Chris - Actually, this is a phenomenon that's very well described. People who get malignancies very often lose dramatic amounts of weight and people who get HIV also lose enormous amounts of weight. What they both have in common is that the immune system is often driven into overdrive. It's pushed very hard. But scientists didn't really know, aside from saying, it must be some kind of production of signalling hormones in the immune system. They couldn't really tell exactly what the culprits were. But then about a year - no, a couple of years ago now almost- a paper was published in Nature Medicine.
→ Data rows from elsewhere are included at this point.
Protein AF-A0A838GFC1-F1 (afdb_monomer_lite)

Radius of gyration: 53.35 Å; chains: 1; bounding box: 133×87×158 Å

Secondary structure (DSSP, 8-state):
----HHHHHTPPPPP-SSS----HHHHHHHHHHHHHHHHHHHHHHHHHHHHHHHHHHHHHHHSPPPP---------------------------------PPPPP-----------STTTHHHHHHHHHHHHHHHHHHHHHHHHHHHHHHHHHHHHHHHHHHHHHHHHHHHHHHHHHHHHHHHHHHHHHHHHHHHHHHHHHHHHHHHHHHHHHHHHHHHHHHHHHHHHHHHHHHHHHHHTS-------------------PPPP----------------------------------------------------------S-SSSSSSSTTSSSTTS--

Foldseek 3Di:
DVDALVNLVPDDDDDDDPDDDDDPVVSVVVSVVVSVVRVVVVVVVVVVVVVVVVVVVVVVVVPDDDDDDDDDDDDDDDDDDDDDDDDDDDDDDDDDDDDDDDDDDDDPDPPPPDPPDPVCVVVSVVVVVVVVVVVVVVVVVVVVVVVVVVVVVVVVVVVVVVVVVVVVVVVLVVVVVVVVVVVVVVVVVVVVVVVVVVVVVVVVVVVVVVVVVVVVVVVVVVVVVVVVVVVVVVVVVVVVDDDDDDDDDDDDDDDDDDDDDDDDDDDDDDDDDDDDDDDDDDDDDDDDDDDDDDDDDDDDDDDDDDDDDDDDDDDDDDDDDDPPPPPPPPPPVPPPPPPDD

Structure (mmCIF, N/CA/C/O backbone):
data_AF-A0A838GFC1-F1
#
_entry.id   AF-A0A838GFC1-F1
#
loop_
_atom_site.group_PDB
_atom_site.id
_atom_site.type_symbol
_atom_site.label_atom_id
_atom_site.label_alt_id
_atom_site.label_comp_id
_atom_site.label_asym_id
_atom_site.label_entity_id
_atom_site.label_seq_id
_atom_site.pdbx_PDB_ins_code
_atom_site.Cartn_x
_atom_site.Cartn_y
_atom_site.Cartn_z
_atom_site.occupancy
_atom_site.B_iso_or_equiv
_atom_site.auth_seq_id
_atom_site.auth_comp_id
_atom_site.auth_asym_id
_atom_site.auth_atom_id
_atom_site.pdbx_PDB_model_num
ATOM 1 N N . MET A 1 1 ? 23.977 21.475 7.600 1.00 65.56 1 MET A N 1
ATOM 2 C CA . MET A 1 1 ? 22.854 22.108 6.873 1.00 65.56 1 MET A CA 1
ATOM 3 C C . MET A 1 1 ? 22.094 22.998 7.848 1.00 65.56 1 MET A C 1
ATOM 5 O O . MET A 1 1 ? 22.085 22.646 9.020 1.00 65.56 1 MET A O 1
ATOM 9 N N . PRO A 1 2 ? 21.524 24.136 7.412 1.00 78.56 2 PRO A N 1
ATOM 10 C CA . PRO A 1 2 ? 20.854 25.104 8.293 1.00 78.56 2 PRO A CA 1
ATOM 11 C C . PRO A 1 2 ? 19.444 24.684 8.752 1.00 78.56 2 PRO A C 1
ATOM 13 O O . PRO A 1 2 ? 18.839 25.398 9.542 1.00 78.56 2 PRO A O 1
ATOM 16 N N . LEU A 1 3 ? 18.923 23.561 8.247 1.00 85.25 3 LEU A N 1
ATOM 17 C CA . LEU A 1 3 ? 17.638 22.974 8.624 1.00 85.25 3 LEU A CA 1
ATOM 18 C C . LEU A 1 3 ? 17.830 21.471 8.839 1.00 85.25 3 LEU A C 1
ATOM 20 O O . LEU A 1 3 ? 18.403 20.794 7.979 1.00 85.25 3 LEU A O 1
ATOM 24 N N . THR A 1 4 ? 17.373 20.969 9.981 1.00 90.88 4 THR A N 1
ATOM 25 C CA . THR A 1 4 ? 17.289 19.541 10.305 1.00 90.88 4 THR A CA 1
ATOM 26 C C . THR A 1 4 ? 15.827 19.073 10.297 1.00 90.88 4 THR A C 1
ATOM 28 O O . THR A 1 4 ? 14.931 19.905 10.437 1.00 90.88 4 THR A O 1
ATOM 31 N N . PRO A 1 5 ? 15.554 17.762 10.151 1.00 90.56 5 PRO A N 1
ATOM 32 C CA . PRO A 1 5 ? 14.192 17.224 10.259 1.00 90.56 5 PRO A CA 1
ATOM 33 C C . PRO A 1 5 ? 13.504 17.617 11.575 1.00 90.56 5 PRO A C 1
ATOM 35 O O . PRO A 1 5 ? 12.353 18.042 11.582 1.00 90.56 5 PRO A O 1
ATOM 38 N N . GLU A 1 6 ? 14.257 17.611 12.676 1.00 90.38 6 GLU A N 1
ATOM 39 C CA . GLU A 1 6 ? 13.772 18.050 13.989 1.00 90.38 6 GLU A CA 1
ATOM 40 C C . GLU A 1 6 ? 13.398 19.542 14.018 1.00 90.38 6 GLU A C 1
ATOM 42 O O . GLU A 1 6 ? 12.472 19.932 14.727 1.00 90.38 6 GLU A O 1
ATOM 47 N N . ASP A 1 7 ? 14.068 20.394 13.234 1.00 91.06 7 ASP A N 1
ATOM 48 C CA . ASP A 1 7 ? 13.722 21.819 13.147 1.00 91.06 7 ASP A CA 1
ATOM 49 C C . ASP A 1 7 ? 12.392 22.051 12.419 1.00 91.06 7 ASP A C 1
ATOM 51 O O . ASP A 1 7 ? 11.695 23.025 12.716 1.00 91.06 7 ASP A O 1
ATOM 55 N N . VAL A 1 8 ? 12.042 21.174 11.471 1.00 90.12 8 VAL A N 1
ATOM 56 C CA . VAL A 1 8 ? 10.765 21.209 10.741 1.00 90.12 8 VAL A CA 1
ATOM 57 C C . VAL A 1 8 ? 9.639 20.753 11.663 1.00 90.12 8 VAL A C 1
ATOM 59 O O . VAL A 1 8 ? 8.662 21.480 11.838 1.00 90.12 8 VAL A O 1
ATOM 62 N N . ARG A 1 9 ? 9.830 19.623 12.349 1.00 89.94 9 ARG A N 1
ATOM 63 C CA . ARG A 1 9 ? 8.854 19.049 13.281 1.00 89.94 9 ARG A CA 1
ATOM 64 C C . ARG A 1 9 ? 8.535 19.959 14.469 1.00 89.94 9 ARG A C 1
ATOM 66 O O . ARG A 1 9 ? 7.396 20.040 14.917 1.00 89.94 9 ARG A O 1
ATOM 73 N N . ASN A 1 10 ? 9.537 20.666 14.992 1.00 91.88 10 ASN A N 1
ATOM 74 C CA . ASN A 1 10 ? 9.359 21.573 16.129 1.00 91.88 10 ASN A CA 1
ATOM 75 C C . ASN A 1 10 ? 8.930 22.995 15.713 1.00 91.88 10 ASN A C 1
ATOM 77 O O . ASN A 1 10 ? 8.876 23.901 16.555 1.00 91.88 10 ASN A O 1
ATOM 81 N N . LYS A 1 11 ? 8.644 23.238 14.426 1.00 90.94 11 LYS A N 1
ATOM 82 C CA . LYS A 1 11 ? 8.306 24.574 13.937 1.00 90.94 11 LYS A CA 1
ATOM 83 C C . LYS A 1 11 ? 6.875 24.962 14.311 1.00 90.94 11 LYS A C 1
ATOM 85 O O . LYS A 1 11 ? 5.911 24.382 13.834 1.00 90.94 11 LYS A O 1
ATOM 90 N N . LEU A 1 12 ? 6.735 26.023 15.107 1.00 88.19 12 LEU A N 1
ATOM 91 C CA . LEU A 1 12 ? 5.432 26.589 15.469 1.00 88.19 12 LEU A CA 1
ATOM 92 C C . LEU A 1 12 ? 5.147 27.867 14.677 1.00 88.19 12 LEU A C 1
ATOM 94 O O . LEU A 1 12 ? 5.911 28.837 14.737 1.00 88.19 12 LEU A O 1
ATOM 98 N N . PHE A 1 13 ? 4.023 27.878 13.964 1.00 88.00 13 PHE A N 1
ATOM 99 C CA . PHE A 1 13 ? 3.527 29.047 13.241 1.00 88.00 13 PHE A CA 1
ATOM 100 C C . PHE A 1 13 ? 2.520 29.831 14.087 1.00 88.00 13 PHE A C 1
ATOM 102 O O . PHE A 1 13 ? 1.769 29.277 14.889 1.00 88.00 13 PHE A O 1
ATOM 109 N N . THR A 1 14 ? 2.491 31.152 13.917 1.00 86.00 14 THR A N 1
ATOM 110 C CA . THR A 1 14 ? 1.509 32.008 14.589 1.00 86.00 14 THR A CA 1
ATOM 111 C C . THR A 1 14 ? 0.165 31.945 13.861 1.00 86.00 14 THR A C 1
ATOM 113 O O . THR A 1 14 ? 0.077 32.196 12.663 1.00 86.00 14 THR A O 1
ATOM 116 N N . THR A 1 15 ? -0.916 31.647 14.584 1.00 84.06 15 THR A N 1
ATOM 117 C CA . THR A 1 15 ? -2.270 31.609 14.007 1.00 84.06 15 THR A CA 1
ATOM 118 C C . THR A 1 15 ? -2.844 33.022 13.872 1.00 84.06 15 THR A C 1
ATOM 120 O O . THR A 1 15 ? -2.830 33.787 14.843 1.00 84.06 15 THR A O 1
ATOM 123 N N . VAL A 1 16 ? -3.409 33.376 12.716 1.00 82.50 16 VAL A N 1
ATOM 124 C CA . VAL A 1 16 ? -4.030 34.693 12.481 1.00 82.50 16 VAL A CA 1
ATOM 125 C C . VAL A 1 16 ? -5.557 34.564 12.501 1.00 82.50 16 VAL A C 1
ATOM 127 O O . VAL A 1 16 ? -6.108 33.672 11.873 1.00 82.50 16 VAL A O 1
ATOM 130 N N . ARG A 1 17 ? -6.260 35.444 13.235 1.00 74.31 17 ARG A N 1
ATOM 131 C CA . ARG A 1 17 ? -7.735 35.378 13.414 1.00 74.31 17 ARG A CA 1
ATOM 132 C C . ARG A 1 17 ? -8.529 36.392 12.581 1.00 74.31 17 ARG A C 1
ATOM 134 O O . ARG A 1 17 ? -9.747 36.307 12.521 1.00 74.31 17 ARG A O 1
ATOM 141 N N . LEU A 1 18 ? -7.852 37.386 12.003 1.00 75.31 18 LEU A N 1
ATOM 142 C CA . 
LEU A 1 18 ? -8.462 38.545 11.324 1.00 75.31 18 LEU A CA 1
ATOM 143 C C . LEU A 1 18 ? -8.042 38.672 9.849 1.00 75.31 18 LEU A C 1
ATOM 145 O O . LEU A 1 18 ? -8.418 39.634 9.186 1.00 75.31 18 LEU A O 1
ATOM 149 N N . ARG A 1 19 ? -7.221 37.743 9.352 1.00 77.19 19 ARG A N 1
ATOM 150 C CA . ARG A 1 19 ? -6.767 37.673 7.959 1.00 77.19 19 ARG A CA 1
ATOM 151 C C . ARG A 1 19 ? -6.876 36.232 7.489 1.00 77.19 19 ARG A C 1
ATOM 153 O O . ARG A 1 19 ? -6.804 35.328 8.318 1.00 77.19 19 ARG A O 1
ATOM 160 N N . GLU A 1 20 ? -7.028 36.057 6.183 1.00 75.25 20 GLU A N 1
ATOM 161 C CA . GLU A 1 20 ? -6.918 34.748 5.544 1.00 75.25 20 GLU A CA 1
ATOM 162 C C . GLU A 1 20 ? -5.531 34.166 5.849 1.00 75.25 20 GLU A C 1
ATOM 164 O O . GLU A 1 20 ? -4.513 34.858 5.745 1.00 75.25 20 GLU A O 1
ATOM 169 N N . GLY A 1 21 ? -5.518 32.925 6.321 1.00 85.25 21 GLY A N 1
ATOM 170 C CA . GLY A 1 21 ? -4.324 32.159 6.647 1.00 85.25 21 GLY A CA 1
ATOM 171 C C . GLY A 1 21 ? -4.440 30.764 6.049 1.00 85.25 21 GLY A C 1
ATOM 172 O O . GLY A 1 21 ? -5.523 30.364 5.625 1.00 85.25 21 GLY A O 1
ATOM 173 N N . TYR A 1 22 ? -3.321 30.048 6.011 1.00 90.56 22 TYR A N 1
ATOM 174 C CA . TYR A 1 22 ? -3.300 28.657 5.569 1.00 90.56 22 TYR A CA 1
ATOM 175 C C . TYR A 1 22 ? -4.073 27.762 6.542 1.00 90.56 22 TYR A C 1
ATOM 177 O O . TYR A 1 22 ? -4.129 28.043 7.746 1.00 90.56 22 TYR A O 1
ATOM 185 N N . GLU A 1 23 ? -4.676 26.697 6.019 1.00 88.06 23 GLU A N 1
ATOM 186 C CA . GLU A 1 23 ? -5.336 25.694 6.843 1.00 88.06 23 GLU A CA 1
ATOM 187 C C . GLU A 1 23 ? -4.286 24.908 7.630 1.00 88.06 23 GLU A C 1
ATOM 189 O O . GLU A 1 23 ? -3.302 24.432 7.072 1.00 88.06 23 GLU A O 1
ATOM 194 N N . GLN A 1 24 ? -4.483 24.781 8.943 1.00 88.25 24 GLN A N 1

It was by Haiko Yonan et al and what they did was to find one of the factors that seems to cause this dramatic weight loss. They were using mice and they had mice in which they implanted a prostate cancer sample. And those mice went on to lose dramatic amounts of weight and when the scientists compared the levels of various chemicals in the blood of the mice with healthy mice, they found that one chemical in particular, MIC-1, Macrophage Inhibitory Cytokine -1 was at very high levels. And when they gave antibodies to that particular chemical, the mice didn't lose any weight.So it looks like it's the immune system, trying to respond to the cancer or being manipulated or thwarted by the cancer and it makes these abnormal signals that it shouldn't make. And they then cause the appetite centre in your brain's hypothalamus to go off kilter and it causes people to lose their appetite and stop taking in the right amounts of food. So, they're burning off lots of energy, but they're not replacing the calories. And as a result, they end up getting too thin and they lose all that dramatic amount of weight.The fact they've identified one of these factors is really good news because it kind of suggests that we might be able to reverse the process.

We put this question to Mark Briffa, lecturer in marine biology at the University of Plymouth:Mark - In vertebrates, a major component of the blood is the red blood cell or erythrocytes and this can make up the half volume of the blood and it's these cells that contain haemoglobin and do the job of transporting oxygen around the circulatory system. Now in adult humans, and other mammals these red blood cells are made in the red bone marrow and this is the soft tissue found inside the hollow bones of tetrapods or four-limbed vertebrates which as well as the mammals include amphibians, reptiles and birds. But red bone marrow isn't the only site where red blood cells are produced and in bony fish and cartilaginous fish that don't have bones like sharks and rays, the main places where red blood cells are made are in the spleen and in the front section of the kidneys. And some sharks also have the unique organ called Leydig's organ which is actually absent in the other vertebrates, and this is a large organ that's wrapped around the oesophagus. And although it was discovered way back in 1857, very little is known about exactly what it does, but it's thought that it might play some additional role in producing red blood cells and also in the immune system. So, although bone marrow is important for making red blood cells in humans; in fish, the most important site seems to be the spleen.